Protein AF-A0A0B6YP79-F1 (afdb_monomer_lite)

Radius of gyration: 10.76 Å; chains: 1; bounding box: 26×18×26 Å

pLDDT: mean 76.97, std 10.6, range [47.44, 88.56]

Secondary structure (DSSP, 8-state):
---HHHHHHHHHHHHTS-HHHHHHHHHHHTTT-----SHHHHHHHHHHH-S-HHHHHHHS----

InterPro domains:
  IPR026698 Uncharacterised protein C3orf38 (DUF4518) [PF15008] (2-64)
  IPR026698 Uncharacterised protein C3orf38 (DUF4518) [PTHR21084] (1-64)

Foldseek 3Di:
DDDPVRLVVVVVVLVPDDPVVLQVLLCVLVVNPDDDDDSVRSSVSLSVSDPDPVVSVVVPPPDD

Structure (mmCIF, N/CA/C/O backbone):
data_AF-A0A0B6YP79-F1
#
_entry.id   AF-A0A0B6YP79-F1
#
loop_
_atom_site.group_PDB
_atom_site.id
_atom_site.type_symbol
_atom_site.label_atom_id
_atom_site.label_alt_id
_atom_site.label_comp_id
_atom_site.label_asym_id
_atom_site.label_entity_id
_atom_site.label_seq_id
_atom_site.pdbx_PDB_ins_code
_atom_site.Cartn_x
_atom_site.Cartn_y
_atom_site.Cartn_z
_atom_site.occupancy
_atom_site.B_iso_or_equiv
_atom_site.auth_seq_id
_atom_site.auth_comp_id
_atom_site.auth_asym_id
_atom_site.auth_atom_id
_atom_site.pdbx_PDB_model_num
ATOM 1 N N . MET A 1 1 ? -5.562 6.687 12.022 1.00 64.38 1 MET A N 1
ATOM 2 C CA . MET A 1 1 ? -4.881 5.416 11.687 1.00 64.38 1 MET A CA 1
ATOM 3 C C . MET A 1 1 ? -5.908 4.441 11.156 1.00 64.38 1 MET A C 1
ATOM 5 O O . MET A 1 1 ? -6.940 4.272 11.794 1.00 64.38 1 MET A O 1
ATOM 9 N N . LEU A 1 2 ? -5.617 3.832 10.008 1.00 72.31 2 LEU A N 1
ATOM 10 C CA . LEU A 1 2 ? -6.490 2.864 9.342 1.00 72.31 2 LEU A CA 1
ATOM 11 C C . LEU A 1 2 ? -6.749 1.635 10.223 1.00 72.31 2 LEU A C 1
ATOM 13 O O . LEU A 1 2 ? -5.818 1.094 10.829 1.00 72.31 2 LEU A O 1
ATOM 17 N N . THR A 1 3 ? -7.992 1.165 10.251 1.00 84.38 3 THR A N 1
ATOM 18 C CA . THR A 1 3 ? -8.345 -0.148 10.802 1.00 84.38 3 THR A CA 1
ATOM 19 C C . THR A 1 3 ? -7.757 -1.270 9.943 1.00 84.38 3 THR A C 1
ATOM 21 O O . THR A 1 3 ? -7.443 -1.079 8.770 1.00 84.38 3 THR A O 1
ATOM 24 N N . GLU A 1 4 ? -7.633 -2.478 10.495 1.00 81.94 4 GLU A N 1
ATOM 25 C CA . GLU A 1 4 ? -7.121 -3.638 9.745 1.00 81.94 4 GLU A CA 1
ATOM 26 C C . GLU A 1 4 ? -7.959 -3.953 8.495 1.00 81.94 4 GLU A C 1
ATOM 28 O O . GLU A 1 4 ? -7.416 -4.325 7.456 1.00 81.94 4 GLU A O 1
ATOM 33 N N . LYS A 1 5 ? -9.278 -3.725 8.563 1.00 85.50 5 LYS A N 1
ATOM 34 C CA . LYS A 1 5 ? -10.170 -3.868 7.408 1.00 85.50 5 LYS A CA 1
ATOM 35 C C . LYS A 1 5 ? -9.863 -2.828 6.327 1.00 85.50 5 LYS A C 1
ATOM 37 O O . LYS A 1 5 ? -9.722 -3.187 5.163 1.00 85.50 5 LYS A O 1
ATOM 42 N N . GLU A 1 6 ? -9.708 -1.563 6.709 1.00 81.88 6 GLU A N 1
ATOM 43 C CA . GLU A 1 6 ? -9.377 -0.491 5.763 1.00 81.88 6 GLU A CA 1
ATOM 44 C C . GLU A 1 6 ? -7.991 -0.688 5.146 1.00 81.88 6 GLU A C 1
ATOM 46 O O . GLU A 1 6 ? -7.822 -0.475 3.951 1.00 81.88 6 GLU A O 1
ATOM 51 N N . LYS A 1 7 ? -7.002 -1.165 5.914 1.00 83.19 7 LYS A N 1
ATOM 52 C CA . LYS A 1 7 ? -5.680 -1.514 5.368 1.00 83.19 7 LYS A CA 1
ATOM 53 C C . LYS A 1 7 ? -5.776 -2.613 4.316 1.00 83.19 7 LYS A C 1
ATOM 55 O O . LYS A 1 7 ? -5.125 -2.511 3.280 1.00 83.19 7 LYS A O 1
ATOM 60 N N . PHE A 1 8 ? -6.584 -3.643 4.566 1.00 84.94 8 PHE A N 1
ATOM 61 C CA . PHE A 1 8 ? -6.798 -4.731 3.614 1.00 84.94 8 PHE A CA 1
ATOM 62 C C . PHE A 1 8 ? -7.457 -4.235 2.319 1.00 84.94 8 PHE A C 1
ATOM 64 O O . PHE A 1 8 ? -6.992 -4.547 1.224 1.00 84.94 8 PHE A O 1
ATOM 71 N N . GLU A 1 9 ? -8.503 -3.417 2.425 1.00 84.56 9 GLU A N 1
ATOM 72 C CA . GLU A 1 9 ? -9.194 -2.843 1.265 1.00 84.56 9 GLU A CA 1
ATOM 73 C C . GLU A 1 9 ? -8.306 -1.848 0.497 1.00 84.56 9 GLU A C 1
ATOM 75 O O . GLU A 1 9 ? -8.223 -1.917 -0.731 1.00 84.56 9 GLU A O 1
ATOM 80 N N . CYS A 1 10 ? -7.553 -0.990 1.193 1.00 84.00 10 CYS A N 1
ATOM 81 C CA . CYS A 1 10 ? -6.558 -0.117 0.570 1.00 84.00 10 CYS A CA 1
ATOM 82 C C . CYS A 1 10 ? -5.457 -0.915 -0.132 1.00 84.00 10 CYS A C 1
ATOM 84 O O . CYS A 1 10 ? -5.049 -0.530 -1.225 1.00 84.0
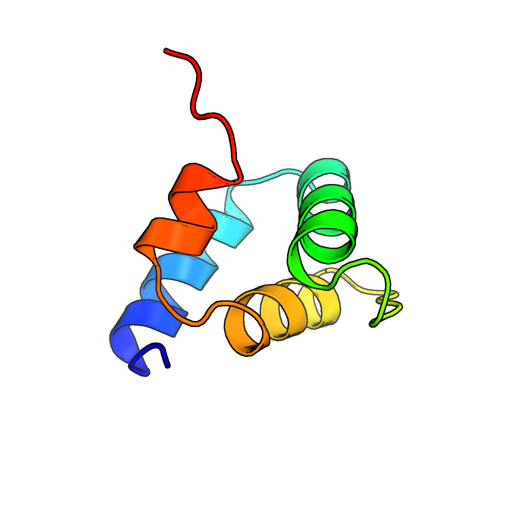0 10 CYS A O 1
ATOM 86 N N . LYS A 1 11 ? -4.999 -2.032 0.441 1.00 84.50 11 LYS A N 1
ATOM 87 C CA . LYS A 1 11 ? -3.991 -2.888 -0.193 1.00 84.50 11 LYS A CA 1
ATOM 88 C C . LYS A 1 11 ? -4.482 -3.456 -1.524 1.00 84.50 11 LYS A C 1
ATOM 90 O O . LYS A 1 11 ? -3.757 -3.381 -2.506 1.00 84.50 11 LYS A O 1
ATOM 95 N N . GLN A 1 12 ? -5.734 -3.910 -1.593 1.00 86.69 12 GLN A N 1
ATOM 96 C CA . GLN A 1 12 ? -6.326 -4.355 -2.861 1.00 86.69 12 GLN A CA 1
ATOM 97 C C . GLN A 1 12 ? -6.358 -3.237 -3.913 1.00 86.69 12 GLN A C 1
ATOM 99 O O . GLN A 1 12 ? -6.143 -3.487 -5.092 1.00 86.69 12 GLN A O 1
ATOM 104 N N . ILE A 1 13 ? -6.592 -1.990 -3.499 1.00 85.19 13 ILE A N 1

□ □ □ □

EXERCISE GOAL — Taking the lines above, repeat exactly those from the line that contains "ATOM 60 N N" through the line that contains "ATOM 62 C C", and both of those lines as well. Include nothing else.

RESPONSE FOR THIS EXERCISE —
ATOM 60 N N . PHE A 1 8 ? -6.584 -3.643 4.566 1.00 84.94 8 PHE A N 1
ATOM 61 C CA . PHE A 1 8 ? -6.798 -4.731 3.614 1.00 84.94 8 PHE A CA 1
ATOM 62 C C . PHE A 1 8 ? -7.457 -4.235 2.319 1.00 84.94 8 PHE A C 1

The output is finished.